Keepalived
Keepalived is a failover and monitoring daemon for Linux virtual server (LVS) clusters that provides high availability functionality and load balancing using the Virtual Router Redundancy Protocol (VRRP).
Installation
Install the keepalived package.
Enable keepalived.service
.
Configuration
The service is configured in /etc/keepalived/keepalived.conf
.
Master and backup failover setup
The following provides a basic configuration to setup a high availability cluster with two servers/routers sharing a virtual IP address. Both need to be running keepalived.
On host A:
/etc/keepalived/keepalived.conf
vrrp_instance VI_1 { state MASTER interface eth0 virtual_router_id 101 priority 255 advert_int 1 authentication { auth_type PASS auth_pass pass1234 } virtual_ipaddress { 172.16.0.100 } }
On host B:
/etc/keepalived/keepalived.conf
vrrp_instance VI_1 { state BACKUP interface eth0 virtual_router_id 101 priority 150 advert_int 1 authentication { auth_type PASS auth_pass pass1234 } virtual_ipaddress { 172.16.0.100 } }
The state sets the initial role of the host when the service is started and before multicast advertisements are processed to determine the host with the highest priority which will take the master role. This setup means that the host A with the higher priority will manage the VIP (virtual IP address) and only if host A stops responding will host B take over the VIP. The default transition time until takeover is one second.
Failover setup with monitoring
The following provides a failover cluster for service (sshd) running on the same hosts as keepalived.
This setup provides a more dynamic cluster for the sshd service running on the failover host itself. Both servers start in the backup state and the nopreempt option allows the server with the lower priority to keep the master role even when the server with the higher priority returns after a failure. This prevents the interruption of connections to the VIP when the former master server comes back alive. The configuration also includes process tracking to reduce the priority of a server when the target service crashes. Since the weight option in the process section is omitted, the server enters the failed state as soon as the tracked process is no longer available and the delay timer has run out.
On host A:
/etc/keepalived/keepalived.conf
global_defs { notification_email { admin@example.net } notification_email_from lb1@example.net smtp_server mail.example.net smtp_connect_timeout 30 } # enter failed state when the sshd process is down vrrp_track_process track_sshd { process sshd delay 1 } vrrp_instance VI_1 { state BACKUP nopreempt interface eth0 virtual_router_id 101 priority 200 advert_int 1 authentication { auth_type AH auth_pass key12345 } virtual_ipaddress { 172.16.0.100 } track_process { track_sshd } smtp_alert }
On host B:
/etc/keepalived/keepalived.conf
global_defs { notification_email { admin@example.net } notification_email_from lb2@example.net smtp_server mail.example.net smtp_connect_timeout 30 } # enter failed state when the sshd process is down vrrp_track_process track_sshd { process sshd delay 1 } vrrp_instance VI_1 { state BACKUP nopreempt interface eth0 virtual_router_id 101 priority 150 advert_int 1 authentication { auth_type AH auth_pass key12345 } virtual_ipaddress { 172.16.0.100 } track_process { track_sshd } smtp_alert }
Failover with load-balancing
Keepalived also provides load balancing with a number of possible algorithms (see keepalived.conf(5)).
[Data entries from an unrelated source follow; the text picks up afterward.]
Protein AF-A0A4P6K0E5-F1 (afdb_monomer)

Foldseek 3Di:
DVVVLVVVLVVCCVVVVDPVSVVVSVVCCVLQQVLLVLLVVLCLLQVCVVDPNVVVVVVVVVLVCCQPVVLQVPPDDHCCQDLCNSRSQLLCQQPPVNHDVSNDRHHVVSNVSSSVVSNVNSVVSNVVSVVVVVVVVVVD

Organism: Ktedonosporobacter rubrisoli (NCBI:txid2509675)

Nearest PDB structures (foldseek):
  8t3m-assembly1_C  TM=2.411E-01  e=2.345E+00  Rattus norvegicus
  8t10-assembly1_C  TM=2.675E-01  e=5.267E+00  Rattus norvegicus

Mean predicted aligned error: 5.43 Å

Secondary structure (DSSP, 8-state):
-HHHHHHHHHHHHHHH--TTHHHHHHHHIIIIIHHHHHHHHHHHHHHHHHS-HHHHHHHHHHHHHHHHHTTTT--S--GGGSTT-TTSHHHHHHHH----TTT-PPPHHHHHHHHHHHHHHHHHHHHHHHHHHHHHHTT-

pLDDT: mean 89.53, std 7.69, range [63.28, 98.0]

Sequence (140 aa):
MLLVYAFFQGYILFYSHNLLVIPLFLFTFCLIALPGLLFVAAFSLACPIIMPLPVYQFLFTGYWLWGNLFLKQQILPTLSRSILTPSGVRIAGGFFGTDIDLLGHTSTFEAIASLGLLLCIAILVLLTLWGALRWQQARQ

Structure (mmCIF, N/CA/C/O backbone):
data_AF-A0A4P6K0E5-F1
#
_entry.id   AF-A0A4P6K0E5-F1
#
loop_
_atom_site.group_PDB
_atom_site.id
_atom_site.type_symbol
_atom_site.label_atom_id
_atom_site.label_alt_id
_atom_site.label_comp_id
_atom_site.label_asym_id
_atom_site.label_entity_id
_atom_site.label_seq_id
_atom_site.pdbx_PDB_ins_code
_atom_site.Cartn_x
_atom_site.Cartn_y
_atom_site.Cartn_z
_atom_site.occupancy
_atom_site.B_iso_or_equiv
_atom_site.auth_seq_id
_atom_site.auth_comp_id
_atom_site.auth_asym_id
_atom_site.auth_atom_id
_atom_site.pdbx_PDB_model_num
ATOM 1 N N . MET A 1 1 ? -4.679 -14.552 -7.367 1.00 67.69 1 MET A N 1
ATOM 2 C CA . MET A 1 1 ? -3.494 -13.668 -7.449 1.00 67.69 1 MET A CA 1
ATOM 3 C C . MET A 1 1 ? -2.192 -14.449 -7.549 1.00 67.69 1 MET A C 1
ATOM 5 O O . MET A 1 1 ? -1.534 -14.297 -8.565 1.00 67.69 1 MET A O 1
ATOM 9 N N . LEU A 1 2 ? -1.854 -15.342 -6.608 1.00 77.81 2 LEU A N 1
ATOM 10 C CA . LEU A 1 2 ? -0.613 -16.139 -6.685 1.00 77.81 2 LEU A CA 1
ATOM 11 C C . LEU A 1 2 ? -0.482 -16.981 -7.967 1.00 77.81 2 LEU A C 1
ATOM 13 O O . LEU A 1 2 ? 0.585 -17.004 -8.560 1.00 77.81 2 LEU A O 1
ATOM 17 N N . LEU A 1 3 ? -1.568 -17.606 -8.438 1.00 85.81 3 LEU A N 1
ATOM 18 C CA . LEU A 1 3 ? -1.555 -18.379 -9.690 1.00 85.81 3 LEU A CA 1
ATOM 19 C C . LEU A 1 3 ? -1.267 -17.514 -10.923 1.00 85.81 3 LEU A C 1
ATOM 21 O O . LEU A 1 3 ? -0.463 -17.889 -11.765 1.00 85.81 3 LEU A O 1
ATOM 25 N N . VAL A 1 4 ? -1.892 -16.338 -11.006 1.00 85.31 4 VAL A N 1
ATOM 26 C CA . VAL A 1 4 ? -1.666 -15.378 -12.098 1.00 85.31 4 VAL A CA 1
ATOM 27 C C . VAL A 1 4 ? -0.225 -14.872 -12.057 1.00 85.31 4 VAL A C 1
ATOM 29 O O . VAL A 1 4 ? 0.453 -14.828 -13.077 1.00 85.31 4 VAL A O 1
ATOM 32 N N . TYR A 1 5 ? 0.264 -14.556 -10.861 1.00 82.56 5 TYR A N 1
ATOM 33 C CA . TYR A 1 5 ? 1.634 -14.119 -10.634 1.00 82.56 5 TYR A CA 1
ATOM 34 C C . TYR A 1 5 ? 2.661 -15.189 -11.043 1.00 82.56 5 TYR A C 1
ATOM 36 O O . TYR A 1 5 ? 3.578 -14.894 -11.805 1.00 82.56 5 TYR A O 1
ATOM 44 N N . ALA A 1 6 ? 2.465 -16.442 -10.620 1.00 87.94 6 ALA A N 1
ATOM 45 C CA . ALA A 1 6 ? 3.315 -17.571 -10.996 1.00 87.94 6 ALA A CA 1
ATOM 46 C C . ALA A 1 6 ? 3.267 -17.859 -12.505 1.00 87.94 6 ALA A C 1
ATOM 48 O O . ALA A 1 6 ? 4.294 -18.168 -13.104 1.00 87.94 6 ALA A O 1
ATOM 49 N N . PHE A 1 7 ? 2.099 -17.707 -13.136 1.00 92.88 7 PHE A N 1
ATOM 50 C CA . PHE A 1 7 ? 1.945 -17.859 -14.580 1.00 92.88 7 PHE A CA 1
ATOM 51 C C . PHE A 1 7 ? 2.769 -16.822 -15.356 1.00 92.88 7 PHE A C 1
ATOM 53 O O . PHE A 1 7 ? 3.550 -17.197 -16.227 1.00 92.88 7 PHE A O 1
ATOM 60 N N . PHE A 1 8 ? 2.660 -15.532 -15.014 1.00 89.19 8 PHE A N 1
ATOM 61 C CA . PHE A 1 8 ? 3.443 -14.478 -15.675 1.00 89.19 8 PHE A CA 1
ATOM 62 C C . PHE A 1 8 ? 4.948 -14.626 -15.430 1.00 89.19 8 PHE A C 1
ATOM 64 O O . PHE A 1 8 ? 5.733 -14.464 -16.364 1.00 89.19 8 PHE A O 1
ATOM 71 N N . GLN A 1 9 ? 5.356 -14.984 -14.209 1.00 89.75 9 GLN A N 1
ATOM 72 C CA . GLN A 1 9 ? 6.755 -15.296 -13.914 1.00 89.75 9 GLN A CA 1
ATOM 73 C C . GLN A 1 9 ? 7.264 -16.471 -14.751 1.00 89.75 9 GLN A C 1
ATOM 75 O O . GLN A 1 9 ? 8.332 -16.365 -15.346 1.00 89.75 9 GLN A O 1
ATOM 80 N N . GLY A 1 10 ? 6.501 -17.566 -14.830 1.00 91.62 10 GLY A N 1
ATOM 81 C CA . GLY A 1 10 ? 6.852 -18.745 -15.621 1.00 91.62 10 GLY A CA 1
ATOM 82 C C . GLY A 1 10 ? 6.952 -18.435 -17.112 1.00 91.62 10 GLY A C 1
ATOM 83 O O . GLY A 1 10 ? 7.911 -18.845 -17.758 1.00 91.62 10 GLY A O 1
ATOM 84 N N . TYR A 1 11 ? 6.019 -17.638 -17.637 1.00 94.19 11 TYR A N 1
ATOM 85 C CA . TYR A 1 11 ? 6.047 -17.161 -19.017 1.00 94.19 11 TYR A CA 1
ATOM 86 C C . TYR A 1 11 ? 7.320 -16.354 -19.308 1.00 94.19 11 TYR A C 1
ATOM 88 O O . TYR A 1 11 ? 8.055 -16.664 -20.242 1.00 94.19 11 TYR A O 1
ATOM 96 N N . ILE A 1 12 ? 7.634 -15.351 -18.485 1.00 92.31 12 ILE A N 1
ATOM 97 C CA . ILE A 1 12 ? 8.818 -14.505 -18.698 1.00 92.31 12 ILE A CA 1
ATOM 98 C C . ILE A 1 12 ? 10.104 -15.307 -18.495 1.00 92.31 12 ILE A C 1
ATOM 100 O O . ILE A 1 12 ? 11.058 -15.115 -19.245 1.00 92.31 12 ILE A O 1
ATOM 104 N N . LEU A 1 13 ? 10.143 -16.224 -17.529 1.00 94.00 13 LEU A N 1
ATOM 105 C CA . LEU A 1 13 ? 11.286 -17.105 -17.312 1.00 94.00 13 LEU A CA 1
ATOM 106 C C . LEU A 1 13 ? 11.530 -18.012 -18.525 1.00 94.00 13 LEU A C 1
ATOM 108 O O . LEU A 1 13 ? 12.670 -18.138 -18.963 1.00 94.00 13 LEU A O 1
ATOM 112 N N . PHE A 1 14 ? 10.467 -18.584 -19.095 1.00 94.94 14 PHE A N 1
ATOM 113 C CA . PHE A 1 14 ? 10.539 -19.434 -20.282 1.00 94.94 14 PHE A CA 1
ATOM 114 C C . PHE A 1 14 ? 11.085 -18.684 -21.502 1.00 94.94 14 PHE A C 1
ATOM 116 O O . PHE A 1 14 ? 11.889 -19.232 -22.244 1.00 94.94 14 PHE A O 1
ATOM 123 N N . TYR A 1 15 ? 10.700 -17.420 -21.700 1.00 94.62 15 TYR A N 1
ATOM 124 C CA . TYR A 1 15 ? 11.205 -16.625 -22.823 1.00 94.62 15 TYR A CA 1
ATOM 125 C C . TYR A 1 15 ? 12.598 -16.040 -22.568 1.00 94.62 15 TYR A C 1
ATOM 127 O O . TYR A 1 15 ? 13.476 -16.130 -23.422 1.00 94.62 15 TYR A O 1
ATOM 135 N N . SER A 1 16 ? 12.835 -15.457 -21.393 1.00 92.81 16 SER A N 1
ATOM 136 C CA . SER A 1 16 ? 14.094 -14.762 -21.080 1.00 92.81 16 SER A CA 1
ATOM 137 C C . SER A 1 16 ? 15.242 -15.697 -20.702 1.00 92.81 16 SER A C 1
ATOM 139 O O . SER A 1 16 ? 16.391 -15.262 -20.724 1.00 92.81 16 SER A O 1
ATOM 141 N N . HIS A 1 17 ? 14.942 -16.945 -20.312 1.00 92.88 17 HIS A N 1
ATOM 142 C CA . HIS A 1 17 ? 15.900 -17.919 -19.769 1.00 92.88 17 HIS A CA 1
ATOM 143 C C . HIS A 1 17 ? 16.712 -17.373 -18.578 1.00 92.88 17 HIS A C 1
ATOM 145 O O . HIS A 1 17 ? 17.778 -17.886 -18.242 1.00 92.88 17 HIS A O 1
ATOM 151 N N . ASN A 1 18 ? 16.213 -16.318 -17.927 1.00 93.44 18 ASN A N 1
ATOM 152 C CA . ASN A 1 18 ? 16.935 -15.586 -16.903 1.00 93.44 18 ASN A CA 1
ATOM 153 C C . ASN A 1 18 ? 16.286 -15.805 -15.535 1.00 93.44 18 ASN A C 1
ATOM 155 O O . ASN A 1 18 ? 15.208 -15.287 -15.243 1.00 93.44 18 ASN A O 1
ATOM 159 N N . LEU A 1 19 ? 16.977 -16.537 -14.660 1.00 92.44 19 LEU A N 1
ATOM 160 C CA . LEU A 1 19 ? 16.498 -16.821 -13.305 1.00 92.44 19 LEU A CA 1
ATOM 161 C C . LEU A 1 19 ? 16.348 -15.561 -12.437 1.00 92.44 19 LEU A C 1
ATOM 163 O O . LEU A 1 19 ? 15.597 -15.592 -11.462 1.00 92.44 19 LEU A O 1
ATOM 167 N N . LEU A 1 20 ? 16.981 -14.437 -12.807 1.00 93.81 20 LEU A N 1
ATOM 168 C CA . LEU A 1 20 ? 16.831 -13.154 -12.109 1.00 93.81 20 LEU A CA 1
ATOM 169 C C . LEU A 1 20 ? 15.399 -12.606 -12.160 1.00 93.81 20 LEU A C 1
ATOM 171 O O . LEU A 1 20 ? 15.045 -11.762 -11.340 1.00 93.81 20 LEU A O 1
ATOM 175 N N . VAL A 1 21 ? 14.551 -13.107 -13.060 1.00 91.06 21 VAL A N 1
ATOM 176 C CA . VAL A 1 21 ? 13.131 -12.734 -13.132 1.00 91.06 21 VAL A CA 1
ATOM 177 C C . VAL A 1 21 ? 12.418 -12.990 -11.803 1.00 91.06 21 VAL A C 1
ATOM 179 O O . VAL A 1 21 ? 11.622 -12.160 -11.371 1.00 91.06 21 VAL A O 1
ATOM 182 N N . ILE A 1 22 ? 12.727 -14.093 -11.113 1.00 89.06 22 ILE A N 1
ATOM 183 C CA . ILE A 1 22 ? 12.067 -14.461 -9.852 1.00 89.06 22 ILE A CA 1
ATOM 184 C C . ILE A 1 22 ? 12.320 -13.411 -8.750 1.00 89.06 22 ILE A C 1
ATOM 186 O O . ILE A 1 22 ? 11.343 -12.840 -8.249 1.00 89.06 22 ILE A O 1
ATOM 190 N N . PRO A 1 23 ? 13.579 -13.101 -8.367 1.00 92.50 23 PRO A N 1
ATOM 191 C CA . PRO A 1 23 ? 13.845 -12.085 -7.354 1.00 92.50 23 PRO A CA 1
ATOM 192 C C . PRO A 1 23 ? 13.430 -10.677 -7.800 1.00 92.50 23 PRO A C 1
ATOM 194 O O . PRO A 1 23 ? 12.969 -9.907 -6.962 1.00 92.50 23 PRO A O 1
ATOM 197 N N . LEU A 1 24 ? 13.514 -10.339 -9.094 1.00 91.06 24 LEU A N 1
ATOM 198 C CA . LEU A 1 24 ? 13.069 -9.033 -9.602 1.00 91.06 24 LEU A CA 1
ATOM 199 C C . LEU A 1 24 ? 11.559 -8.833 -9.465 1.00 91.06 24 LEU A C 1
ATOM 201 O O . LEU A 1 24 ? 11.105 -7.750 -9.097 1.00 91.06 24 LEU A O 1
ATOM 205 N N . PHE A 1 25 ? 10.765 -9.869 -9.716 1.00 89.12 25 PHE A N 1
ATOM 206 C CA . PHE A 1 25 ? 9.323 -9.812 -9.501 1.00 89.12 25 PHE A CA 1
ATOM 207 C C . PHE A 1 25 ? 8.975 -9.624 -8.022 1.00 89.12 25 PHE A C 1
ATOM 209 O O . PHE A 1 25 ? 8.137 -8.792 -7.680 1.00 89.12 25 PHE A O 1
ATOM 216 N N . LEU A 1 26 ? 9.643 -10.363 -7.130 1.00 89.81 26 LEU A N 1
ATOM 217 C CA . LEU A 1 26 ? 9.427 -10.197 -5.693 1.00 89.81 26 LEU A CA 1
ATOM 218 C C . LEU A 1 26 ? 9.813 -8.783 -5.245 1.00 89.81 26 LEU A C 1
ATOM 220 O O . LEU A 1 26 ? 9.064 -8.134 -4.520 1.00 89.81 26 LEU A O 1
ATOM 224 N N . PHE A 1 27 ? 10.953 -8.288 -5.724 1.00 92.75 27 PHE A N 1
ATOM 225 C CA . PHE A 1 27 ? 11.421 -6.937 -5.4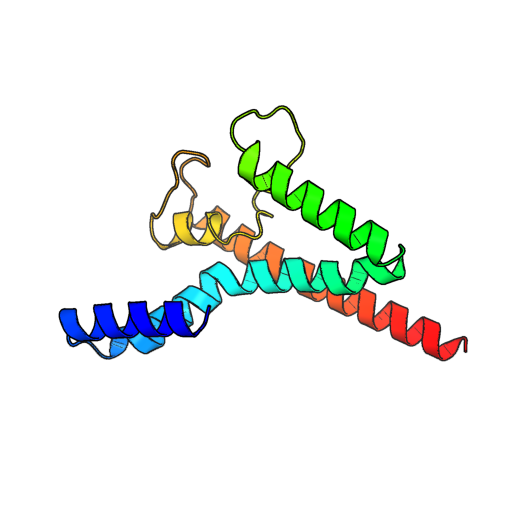47 1.00 92.75 27 PHE A CA 1
ATOM 226 C C . PHE A 1 27 ? 10.426 -5.876 -5.933 1.00 92.75 27 PHE A C 1
ATOM 228 O O . PHE A 1 27 ? 10.040 -4.997 -5.166 1.00 92.75 27 PHE A O 1
ATOM 235 N N . THR A 1 28 ? 9.951 -5.981 -7.176 1.00 91.12 28 THR A N 1
ATOM 236 C CA . THR A 1 28 ? 8.967 -5.044 -7.743 1.00 91.12 28 THR A CA 1
ATOM 237 C C . THR A 1 28 ? 7.626 -5.111 -7.016 1.00 91.12 28 THR A C 1
ATOM 239 O O . THR A 1 28 ? 7.038 -4.064 -6.756 1.00 91.12 28 THR A O 1
ATOM 242 N N . PHE A 1 29 ? 7.167 -6.293 -6.596 1.00 90.62 29 PHE A N 1
ATOM 243 C CA . PHE A 1 29 ? 5.978 -6.428 -5.749 1.00 90.62 29 PHE A CA 1
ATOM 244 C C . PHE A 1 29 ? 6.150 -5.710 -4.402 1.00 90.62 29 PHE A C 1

This would be a simple example for HTTP load balancing that can be added to the above configuration:
/etc/keepalived/keepalived.conf
virtual_server 172.16.0.100 80 { delay_loop 6 lvs_sched rr lvs_method NAT protocol TCP real_server 172.16.1.20 80 { TCP_CHECK { connect_timeout 10 } } real_server 172.16.1.21 80 { TCP_CHECK { connect_timeout 10 } } real_server 172.16.1.22 80 { TCP_CHECK { connect_timeout 10 } } real_server 172.16.1.23 80 { TCP_CHECK { connect_timeout 10 } } }
Alternatively, keepalived can also be used for failover with HAproxy acting as the loadbalancer.
Security considerations
The VRRP protocol used by keepalived does not provide significant security against attackers who are already on the same subnet. The main benefit of using authentication in this service is to protect against accidentally adding servers that disrupt an existing cluster. When using auth_type PASS
, the password is sent in plaintext over the local subnet with every multicast packet. Using auth_type AH
(IP Authentication Header) will provide slightly better resilience against attacks but basic disruption and attacks such as ARP spoofing are still possible. Use network restrictions to protect the VRRP traffic if security is a high priority for you, e.g. use an isolated subnet for the cluster and block VRRP traffic from other networks in your firewall.